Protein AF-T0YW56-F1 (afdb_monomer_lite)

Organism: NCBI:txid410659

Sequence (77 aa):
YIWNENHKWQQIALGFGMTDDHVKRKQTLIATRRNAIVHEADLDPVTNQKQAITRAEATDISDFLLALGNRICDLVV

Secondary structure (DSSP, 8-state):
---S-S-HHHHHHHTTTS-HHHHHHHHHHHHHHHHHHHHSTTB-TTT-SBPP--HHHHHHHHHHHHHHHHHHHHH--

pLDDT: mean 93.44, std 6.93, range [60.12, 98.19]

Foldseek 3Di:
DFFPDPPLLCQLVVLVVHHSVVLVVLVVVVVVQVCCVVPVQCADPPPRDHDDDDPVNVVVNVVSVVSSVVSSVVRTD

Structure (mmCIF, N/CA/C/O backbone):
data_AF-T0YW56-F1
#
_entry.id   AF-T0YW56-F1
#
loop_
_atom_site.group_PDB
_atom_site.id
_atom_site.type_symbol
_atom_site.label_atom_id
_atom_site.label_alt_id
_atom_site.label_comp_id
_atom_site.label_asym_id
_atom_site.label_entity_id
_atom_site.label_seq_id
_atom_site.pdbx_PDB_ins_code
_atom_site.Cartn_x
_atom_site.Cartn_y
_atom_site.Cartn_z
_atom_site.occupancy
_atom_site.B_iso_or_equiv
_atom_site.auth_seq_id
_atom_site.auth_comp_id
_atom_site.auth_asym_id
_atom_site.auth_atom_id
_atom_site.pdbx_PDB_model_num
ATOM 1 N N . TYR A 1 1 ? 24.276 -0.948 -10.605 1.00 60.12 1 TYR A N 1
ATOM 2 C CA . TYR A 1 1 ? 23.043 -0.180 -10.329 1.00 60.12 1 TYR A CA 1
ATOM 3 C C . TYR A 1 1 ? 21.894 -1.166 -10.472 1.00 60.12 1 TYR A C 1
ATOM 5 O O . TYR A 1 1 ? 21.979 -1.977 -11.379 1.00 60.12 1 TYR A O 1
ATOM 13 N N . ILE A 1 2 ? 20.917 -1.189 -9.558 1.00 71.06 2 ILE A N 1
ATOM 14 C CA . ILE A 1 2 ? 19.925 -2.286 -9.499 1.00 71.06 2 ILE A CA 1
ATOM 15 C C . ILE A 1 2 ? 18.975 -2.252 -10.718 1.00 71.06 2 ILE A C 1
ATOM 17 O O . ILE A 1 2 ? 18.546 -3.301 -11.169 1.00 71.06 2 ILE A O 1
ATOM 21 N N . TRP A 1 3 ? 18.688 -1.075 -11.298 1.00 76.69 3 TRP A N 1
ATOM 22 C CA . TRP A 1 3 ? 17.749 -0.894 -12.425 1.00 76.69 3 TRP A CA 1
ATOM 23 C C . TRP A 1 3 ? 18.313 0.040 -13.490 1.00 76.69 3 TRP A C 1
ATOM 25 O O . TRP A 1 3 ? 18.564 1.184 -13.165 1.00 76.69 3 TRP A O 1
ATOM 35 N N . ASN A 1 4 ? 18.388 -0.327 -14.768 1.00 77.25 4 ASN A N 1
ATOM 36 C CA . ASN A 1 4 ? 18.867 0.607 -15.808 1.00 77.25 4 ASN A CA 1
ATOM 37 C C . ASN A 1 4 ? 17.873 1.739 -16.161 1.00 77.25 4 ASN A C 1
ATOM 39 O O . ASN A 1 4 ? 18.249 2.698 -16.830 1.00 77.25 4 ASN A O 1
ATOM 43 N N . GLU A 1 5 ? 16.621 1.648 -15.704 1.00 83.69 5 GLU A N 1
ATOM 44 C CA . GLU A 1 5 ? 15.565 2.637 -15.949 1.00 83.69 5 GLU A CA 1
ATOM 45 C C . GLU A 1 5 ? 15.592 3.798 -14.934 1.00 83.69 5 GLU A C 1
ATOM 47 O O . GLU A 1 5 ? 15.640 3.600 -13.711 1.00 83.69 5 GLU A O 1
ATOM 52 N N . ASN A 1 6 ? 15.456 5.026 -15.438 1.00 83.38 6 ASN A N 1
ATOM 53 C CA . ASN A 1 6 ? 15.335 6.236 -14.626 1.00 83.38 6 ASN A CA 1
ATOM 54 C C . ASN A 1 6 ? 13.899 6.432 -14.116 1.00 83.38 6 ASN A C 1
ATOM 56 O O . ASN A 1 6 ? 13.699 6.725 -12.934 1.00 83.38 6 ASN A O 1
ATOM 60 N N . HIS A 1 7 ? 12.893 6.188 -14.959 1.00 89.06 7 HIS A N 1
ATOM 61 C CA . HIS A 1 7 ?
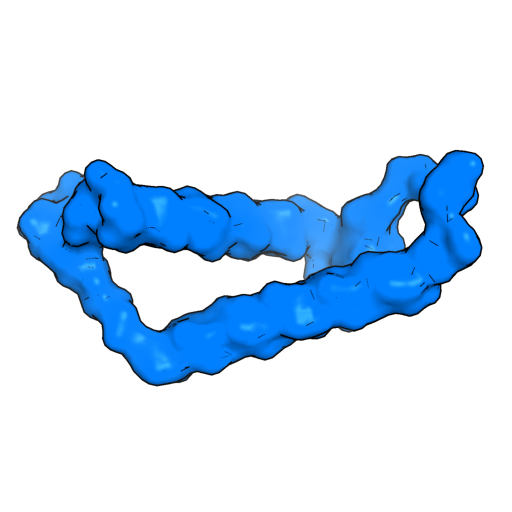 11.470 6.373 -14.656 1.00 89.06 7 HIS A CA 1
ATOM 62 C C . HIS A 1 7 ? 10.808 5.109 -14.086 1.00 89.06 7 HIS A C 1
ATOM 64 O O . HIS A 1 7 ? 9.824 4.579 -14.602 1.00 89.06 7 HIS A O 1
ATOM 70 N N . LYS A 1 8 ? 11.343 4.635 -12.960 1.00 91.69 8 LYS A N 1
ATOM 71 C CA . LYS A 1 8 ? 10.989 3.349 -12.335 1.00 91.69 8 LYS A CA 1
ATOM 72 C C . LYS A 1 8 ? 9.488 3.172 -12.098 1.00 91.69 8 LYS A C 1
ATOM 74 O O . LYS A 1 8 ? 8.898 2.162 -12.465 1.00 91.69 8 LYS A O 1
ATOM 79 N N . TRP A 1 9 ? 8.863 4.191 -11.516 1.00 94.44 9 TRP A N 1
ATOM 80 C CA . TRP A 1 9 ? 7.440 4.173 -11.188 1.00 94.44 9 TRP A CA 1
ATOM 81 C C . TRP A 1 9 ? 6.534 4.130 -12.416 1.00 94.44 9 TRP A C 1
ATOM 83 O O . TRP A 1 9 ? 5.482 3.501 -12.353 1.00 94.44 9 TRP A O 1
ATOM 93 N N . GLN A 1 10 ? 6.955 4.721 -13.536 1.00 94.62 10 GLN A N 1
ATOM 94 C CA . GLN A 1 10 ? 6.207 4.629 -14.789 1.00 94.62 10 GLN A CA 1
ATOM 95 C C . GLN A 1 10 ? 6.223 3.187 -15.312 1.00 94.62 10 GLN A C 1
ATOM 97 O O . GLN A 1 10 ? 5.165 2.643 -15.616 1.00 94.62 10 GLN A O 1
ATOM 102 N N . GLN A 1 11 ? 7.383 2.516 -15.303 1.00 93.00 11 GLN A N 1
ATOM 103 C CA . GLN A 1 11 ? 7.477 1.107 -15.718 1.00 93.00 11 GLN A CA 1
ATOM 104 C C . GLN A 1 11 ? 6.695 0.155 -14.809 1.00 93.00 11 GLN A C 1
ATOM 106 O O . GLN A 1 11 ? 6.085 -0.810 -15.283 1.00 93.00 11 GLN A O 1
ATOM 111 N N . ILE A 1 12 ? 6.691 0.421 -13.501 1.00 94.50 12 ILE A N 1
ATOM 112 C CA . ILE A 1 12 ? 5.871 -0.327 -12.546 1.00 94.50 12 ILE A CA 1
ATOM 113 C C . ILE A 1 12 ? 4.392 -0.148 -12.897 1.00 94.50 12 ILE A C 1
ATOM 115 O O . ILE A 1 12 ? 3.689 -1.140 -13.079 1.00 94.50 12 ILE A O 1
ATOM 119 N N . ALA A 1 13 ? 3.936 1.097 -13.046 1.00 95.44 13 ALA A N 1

____________

◆ **WHAT YOU HAVE TO DO**
Pictures are to be excluded; all other material must be transcribed exactly.

◆ **WRITTEN ANSWER**
Protein AF-T0YW56-F1 (afdb_monomer_lite)

Organism: NCBI:txid410659

Sequence (77 aa):
YIWNENHKWQQIALGFGMTDDHVKRKQTLIATRRNAIVHEADLDPVTNQKQAITRAEATDISDFLLALGNRICDLVV

Secondary structure (DSSP, 8-state):
---S-S-HHHHHHHTTTS-HHHHHHHHHHHHHHHHHHHHSTTB-TTT-SBPP--HHHHHHHHHHHHHHHHHHHHH--

pLDDT: mean 93.44, std 6.93, range [60.12, 98.19]

Foldseek 3Di:
DFFPDPPLLCQLVVLVVHHSVVLVVLVVVVVVQVCCVVPVQCADPPPRDHDDDDPVNVVVNVVSVVSSVVSSVVRTD

Structure (mmCIF, N/CA/C/O backbone):
data_AF-T0YW56-F1
#
_entry.id   AF-T0YW56-F1
#
loop_
_atom_site.group_PDB
_atom_site.id
_atom_site.type_symbol
_atom_site.label_atom_id
_atom_site.label_alt_id
_atom_site.label_comp_id
_atom_site.label_asym_id
_atom_site.label_entity_id
_atom_site.label_seq_id
_atom_site.pdbx_PDB_ins_code
_atom_site.Cartn_x
_atom_site.Cartn_y
_atom_site.Cartn_z
_atom_site.occupancy
_atom_site.B_iso_or_equiv
_atom_site.auth_seq_id
_atom_site.auth_comp_id
_atom_site.auth_asym_id
_atom_site.auth_atom_id
_atom_site.pdbx_PDB_model_num
ATOM 1 N N . TYR A 1 1 ? 24.276 -0.948 -10.605 1.00 60.12 1 TYR A N 1
ATOM 2 C CA . TYR A 1 1 ? 23.043 -0.180 -10.329 1.00 60.12 1 TYR A CA 1
ATOM 3 C C . TYR A 1 1 ? 21.894 -1.166 -10.472 1.00 60.12 1 TYR A C 1
ATOM 5 O O . TYR A 1 1 ? 21.979 -1.977 -11.379 1.00 60.12 1 TYR A O 1
ATOM 13 N N . ILE A 1 2 ? 20.917 -1.189 -9.558 1.00 71.06 2 ILE A N 1
ATOM 14 C CA . ILE A 1 2 ? 19.925 -2.286 -9.499 1.00 71.06 2 ILE A CA 1
ATOM 15 C C . ILE A 1 2 ? 18.975 -2.252 -10.718 1.00 71.06 2 ILE A C 1
ATOM 17 O O . ILE A 1 2 ? 18.546 -3.301 -11.169 1.00 71.06 2 ILE A O 1
ATOM 21 N N . TRP A 1 3 ? 18.688 -1.075 -11.298 1.00 76.69 3 TRP A N 1
ATOM 22 C CA . TRP A 1 3 ? 17.749 -0.894 -12.425 1.00 76.69 3 TRP A CA 1
ATOM 23 C C . TRP A 1 3 ? 18.313 0.040 -13.490 1.00 76.69 3 TRP A C 1
ATOM 25 O O . TRP A 1 3 ? 18.564 1.184 -13.165 1.00 76.69 3 TRP A O 1
ATOM 35 N N . ASN A 1 4 ? 18.388 -0.327 -14.768 1.00 77.25 4 ASN A N 1
ATOM 36 C CA . ASN A 1 4 ? 18.867 0.607 -15.808 1.00 77.25 4 ASN A CA 1
ATOM 37 C C . ASN A 1 4 ? 17.873 1.739 -16.161 1.00 77.25 4 ASN A C 1
ATOM 39 O O . ASN A 1 4 ? 18.249 2.698 -16.830 1.00 77.25 4 ASN A O 1
ATOM 43 N N . GLU A 1 5 ? 16.621 1.648 -15.704 1.00 83.69 5 GLU A N 1
ATOM 44 C CA . GLU A 1 5 ? 15.565 2.637 -15.949 1.00 83.69 5 GLU A CA 1
ATOM 45 C C . GLU A 1 5 ? 15.592 3.798 -14.934 1.00 83.69 5 GLU A C 1
ATOM 47 O O . GLU A 1 5 ? 15.640 3.600 -13.711 1.00 83.69 5 GLU A O 1
ATOM 52 N N . ASN A 1 6 ? 15.456 5.026 -15.438 1.00 83.38 6 ASN A N 1
ATOM 53 C CA . ASN A 1 6 ? 15.335 6.236 -14.626 1.00 83.38 6 ASN A CA 1
ATOM 54 C C . ASN A 1 6 ? 13.899 6.432 -14.116 1.00 83.38 6 ASN A C 1
ATOM 56 O O . ASN A 1 6 ? 13.699 6.725 -12.934 1.00 83.38 6 ASN A O 1
ATOM 60 N N . HIS A 1 7 ? 12.893 6.188 -14.959 1.00 89.06 7 HIS A N 1
ATOM 61 C CA . HIS A 1 7 ?
 11.470 6.373 -14.656 1.00 89.06 7 HIS A CA 1
ATOM 62 C C . HIS A 1 7 ? 10.808 5.109 -14.086 1.00 89.06 7 HIS A C 1
ATOM 64 O O . HIS A 1 7 ? 9.824 4.579 -14.602 1.00 89.06 7 HIS A O 1
ATOM 70 N N . LYS A 1 8 ? 11.343 4.635 -12.960 1.00 91.69 8 LYS A N 1
ATOM 71 C CA . LYS A 1 8 ? 10.989 3.349 -12.335 1.00 91.69 8 LYS A CA 1
ATOM 72 C C . LYS A 1 8 ? 9.488 3.172 -12.098 1.00 91.69 8 LYS A C 1
ATOM 74 O O . LYS A 1 8 ? 8.898 2.162 -12.465 1.00 91.69 8 LYS A O 1
ATOM 79 N N . TRP A 1 9 ? 8.863 4.191 -11.516 1.00 94.44 9 TRP A N 1
ATOM 80 C CA . TRP A 1 9 ? 7.440 4.173 -11.188 1.00 94.44 9 TRP A CA 1
ATOM 81 C C . TRP A 1 9 ? 6.534 4.130 -12.416 1.00 94.44 9 TRP A C 1
ATOM 83 O O . TRP A 1 9 ? 5.482 3.501 -12.353 1.00 94.44 9 TRP A O 1
ATOM 93 N N . GLN A 1 10 ? 6.955 4.721 -13.536 1.00 94.62 10 GLN A N 1
ATOM 94 C CA . GLN A 1 10 ? 6.207 4.629 -14.789 1.00 94.62 10 GLN A CA 1
ATOM 95 C C . GLN A 1 10 ? 6.223 3.187 -15.312 1.00 94.62 10 GLN A C 1
ATOM 97 O O . GLN A 1 10 ? 5.165 2.643 -15.616 1.00 94.62 10 GLN A O 1
ATOM 102 N N . GLN A 1 11 ? 7.383 2.516 -15.303 1.00 93.00 11 GLN A N 1
ATOM 103 C CA . GLN A 1 11 ? 7.477 1.107 -15.718 1.00 93.00 11 GLN A CA 1
ATOM 104 C C . GLN A 1 11 ? 6.695 0.155 -14.809 1.00 93.00 11 GLN A C 1
ATOM 106 O O . GLN A 1 11 ? 6.085 -0.810 -15.283 1.00 93.00 11 GLN A O 1
ATOM 111 N N . ILE A 1 12 ? 6.691 0.421 -13.501 1.00 94.50 12 ILE A N 1
ATOM 112 C CA . ILE A 1 12 ? 5.871 -0.327 -12.546 1.00 94.50 12 ILE A CA 1
ATOM 113 C C . ILE A 1 12 ? 4.392 -0.148 -12.897 1.00 94.50 12 ILE A C 1
ATOM 115 O O . ILE A 1 12 ? 3.689 -1.140 -13.079 1.00 94.50 12 ILE A O 1
ATOM 119 N N . ALA A 1 13 ? 3.936 1.097 -13.046 1.00 95.44 13 ALA A N 1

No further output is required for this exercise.